Having been trained to work in darkrooms with lots of fiddly accessories, plus the over-riding fear of allowing any chink of light into the photographic film, the whole digital process was somewhat of an eye-opener.
Creatively, it's a bit of a dilemma.
On one hand, there are seemingly endless options on how to edit an individual photograph; in essence there appears to be little that one cannot achieve with a good standard photo-editing software pack.
Which raises point #2; namely, at which particular point in the editing does your image stop being photographic and become art?
As a purist (old fashioned fogey) I found this concept a little difficult to comprehend at first. I thought back to my ancient photography teacher at college in 1980 and wondered what he would make of this new-fangled malarky. Endless essays on the early inventive minds that brought photography into being, like Fox Talbot and innovators such as Ansel Adams. Then I remembered that Adams had been a major creative
force in the early part of the century, producing essentially hi-definition images in the darkroom in the 1920's. If it was good enough for Ansel, it should be fine for me.
The atmosphere on the course was generally positive and encouraging. New friends were quickly forged and I was lucky that our particular group tended to be supportive and fair in criticism.
Two exams were included in the course; firstly a technical multiple choice selection of 20 questions, concerning the physics and chemistry of photography and secondly the main exam, a portfolio of ten photographs with a small written piece about the technical aspects of your work.
As an incentive to study, the course was perfect. In order to get the work done one had to get off their asses and get out clicking. Mental barriers were broken down by encouraging the student to look at objects and opportunities in a free, or unusual fashion, in order to train the eye.
For example, an early task (There were two tasks weekly which weren't compulsory, but helped immensely for those that bothered to do them) was to get out and find shapes in nature/civilisation/anywhere that resembled letters of the alphabet.
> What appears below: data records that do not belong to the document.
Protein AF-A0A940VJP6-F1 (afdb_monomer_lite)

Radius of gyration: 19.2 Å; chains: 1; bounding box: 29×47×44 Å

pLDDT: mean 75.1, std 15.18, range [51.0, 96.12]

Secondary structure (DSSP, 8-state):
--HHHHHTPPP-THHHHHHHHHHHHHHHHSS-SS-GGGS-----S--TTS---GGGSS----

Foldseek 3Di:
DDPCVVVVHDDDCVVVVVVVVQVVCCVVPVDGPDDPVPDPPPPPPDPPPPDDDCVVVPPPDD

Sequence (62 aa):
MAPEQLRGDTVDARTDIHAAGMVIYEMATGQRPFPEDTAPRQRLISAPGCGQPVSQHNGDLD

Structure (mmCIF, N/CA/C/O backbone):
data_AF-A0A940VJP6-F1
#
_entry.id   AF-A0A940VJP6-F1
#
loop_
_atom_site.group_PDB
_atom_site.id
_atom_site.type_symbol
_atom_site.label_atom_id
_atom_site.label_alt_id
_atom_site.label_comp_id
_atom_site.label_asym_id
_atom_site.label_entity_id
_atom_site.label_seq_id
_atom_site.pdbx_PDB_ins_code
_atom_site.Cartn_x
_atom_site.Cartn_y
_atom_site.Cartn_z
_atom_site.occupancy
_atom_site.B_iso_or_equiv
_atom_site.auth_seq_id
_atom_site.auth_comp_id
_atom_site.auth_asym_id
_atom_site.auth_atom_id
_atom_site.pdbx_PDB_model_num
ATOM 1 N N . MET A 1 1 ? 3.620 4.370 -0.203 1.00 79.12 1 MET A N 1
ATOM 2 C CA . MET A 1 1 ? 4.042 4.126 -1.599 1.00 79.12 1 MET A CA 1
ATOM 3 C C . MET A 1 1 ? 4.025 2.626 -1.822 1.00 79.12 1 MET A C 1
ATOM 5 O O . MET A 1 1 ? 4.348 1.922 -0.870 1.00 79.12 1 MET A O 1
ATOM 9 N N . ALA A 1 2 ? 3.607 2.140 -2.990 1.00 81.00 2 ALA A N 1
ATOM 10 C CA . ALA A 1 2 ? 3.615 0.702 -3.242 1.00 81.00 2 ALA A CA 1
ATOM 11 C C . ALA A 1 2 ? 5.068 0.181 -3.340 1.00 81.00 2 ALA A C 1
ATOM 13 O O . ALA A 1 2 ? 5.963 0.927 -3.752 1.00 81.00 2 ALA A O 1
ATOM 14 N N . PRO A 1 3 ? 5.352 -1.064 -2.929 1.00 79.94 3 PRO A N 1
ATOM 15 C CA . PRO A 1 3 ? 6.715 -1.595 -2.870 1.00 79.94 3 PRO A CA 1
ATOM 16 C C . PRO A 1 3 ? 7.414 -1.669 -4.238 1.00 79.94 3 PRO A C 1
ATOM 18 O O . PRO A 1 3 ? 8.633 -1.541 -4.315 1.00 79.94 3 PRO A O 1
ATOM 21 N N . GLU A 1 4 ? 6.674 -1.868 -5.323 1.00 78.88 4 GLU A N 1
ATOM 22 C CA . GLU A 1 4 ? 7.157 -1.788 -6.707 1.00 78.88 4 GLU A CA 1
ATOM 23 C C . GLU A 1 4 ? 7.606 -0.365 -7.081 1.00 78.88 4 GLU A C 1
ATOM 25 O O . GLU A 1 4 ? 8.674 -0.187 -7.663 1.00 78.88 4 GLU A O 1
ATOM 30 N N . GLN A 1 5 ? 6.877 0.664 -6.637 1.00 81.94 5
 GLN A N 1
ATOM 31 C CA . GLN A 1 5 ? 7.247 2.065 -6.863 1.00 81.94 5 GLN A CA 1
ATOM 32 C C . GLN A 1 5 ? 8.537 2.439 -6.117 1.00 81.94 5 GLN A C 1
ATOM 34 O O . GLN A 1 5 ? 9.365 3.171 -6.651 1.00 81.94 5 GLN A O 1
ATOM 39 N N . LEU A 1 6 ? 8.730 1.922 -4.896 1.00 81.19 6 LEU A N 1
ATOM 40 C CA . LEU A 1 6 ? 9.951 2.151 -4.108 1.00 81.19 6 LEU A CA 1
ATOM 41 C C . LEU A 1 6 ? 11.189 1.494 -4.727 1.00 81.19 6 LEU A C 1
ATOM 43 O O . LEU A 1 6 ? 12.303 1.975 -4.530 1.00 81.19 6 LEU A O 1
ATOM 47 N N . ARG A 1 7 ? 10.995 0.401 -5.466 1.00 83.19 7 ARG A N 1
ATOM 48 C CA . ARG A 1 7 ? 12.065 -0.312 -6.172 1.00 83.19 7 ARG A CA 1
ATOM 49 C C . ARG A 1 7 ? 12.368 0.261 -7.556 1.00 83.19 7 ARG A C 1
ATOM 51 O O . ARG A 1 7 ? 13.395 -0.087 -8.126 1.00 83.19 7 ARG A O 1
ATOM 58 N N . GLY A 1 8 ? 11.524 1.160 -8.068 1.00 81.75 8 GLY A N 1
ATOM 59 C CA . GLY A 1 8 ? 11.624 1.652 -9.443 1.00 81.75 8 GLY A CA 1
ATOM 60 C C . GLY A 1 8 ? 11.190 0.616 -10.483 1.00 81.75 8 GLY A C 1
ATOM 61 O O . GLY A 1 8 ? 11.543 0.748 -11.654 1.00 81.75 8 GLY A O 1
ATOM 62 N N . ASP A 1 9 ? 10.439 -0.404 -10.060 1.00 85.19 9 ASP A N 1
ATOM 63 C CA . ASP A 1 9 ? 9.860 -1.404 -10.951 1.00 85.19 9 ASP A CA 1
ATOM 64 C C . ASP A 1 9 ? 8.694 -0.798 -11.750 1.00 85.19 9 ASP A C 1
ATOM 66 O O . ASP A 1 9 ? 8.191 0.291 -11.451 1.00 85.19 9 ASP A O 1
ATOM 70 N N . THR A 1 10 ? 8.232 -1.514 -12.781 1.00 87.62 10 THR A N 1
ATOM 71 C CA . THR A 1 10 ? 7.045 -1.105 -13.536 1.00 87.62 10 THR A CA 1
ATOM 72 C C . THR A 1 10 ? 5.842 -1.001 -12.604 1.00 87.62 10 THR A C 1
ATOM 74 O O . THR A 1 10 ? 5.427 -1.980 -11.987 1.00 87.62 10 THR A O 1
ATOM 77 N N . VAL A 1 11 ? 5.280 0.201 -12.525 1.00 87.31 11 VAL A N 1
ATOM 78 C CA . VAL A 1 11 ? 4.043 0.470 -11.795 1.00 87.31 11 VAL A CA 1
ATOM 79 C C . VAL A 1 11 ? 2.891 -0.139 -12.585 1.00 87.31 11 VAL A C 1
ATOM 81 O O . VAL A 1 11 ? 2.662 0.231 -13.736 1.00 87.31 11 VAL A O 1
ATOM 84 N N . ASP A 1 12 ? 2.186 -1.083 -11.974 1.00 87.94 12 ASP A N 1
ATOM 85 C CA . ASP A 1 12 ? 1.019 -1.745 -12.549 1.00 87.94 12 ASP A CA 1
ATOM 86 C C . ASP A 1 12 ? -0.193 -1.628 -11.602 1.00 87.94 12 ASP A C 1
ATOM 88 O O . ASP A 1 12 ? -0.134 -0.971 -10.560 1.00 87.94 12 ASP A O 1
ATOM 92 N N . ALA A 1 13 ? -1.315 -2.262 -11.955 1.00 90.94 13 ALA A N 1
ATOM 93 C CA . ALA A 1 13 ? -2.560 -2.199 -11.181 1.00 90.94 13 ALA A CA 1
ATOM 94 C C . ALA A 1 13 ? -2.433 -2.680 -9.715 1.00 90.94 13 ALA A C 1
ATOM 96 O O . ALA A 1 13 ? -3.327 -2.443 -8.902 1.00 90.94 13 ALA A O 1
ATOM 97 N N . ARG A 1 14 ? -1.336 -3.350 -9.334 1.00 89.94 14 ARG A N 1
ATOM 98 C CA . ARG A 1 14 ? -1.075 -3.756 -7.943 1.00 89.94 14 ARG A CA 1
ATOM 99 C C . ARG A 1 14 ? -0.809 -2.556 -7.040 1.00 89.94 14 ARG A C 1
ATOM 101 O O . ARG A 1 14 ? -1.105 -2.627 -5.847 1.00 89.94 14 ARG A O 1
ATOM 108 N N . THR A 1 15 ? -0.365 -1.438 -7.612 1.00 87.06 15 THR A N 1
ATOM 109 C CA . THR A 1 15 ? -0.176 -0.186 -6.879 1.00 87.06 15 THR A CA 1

This trains the eye to start looking at objects outside its usual limitations and stereotypes and allows the creative mind to start seeing pictures and shapes where normally the eye wouldn't even bother to look.
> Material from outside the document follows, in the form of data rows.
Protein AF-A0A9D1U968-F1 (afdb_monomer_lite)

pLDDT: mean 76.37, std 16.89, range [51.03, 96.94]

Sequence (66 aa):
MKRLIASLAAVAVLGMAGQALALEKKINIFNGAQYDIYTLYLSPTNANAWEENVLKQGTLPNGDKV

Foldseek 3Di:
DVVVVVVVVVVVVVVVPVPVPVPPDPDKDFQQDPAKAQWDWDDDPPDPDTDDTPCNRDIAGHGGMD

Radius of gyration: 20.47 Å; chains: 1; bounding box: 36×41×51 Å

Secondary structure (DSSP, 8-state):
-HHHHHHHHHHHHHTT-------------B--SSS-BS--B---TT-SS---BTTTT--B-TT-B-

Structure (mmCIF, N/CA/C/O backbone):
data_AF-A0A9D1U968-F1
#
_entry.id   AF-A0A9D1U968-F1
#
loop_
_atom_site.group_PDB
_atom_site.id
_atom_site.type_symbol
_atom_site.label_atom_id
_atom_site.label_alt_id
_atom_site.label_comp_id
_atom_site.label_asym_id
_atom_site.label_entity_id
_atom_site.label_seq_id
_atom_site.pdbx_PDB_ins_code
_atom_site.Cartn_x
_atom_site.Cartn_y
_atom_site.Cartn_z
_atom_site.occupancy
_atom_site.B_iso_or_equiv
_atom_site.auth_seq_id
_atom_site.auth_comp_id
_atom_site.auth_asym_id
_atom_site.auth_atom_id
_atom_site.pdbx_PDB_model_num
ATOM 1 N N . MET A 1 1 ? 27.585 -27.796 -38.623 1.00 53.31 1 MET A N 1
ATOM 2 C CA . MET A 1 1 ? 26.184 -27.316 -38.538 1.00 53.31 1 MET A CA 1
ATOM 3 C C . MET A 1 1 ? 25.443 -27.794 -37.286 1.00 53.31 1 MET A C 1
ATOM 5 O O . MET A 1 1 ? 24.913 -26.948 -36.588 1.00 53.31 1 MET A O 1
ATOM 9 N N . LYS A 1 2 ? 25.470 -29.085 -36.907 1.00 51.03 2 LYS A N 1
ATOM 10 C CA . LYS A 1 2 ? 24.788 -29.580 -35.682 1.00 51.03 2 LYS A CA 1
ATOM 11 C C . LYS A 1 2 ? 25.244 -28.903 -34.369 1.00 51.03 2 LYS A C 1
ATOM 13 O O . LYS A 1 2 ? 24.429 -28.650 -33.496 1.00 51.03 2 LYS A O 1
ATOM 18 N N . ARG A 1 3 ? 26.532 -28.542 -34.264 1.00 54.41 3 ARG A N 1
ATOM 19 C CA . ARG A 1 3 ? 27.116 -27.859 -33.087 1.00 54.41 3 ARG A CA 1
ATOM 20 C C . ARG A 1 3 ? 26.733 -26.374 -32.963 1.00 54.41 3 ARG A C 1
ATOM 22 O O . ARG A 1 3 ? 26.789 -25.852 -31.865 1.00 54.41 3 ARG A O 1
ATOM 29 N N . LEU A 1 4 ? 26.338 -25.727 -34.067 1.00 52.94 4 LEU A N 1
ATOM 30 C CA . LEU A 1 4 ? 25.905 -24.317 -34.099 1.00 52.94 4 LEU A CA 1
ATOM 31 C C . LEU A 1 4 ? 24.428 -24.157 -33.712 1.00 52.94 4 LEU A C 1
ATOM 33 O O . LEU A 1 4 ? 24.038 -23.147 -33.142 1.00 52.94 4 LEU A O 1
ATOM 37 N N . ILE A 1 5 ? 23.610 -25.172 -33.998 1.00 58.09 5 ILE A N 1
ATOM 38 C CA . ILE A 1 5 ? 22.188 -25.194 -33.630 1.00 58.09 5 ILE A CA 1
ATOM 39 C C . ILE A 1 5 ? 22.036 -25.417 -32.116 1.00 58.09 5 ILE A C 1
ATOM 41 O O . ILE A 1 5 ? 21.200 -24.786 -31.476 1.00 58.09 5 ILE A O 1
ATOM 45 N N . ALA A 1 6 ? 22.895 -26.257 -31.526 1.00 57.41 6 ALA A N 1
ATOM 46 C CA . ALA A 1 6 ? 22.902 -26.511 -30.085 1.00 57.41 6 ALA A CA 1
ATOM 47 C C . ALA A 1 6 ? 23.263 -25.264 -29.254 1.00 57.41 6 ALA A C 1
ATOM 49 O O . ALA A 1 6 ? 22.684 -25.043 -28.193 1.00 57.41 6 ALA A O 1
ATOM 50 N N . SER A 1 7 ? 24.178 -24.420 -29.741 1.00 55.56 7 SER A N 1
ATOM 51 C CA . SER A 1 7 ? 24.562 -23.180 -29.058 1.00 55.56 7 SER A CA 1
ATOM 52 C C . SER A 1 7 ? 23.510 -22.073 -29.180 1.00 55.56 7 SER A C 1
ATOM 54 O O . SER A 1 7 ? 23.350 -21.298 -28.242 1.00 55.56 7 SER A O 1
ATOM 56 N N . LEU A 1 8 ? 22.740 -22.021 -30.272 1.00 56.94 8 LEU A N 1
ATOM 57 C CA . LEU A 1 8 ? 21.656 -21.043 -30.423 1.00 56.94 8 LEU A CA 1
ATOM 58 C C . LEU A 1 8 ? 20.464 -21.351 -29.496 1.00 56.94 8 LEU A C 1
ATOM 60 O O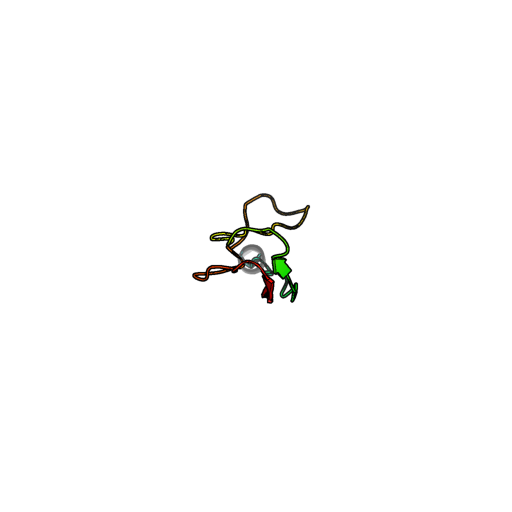 . LEU A 1 8 ? 19.876 -20.439 -28.919 1.00 56.94 8 LEU A O 1
ATOM 64 N N . ALA A 1 9 ? 20.163 -22.637 -29.283 1.00 58.44 9 ALA A N 1
ATOM 65 C CA . ALA A 1 9 ? 19.143 -23.067 -28.326 1.00 58.44 9 ALA A CA 1
ATOM 66 C C . ALA A 1 9 ? 19.520 -22.721 -26.871 1.00 58.44 9 ALA A C 1
ATOM 68 O O . ALA A 1 9 ? 18.658 -22.316 -26.096 1.00 58.44 9 ALA A O 1
ATOM 69 N N . ALA A 1 10 ? 20.805 -22.808 -26.508 1.00 56.66 10 ALA A N 1
ATOM 70 C CA . ALA A 1 10 ? 21.277 -22.461 -25.165 1.00 56.66 10 ALA A CA 1
ATOM 71 C C . ALA A 1 10 ? 21.139 -20.958 -24.845 1.00 56.66 10 ALA A C 1
ATOM 73 O O . ALA A 1 10 ? 20.849 -20.594 -23.707 1.00 56.66 10 ALA A O 1
ATOM 74 N N . VAL A 1 11 ? 21.288 -20.082 -25.845 1.00 58.53 11 VAL A N 1
ATOM 75 C CA . VAL A 1 11 ? 21.100 -18.628 -25.682 1.00 58.53 11 VAL A CA 1
ATOM 76 C C . VAL A 1 11 ? 19.614 -18.260 -25.595 1.00 58.53 11 VAL A C 1
ATOM 78 O O . VAL A 1 11 ? 19.246 -17.383 -24.817 1.00 58.53 11 VAL A O 1
ATOM 81 N N . ALA A 1 12 ? 18.742 -18.963 -26.324 1.00 57.59 12 ALA A N 1
ATOM 82 C CA . ALA A 1 12 ? 17.297 -18.730 -26.275 1.00 57.59 12 ALA A CA 1
ATOM 83 C C . ALA A 1 12 ? 16.684 -19.035 -24.891 1.00 57.59 12 ALA A C 1
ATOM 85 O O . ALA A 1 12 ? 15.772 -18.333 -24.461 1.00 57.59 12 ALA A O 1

As an introduction to university study I couldn't have chosen a better course. My creative mind creaked back open again; something which had not happened for far too long. The momentum of the learning and study took over and it was genuinely a shame when the course starting wounding to an end.
Good for confidence? You bet. All early fears and doubts subsided inside a short space of time, especially once I adopted my 'I don't give a shit, I'm gonna go for this' attitude, again which I had sorely missed for some time. It's the only way forward, I feel. If something is bothering or blocking your path then grab it by the balls and don't let go. Hardly a quote from Plato or Confucius I know, but at the end of the day, it works.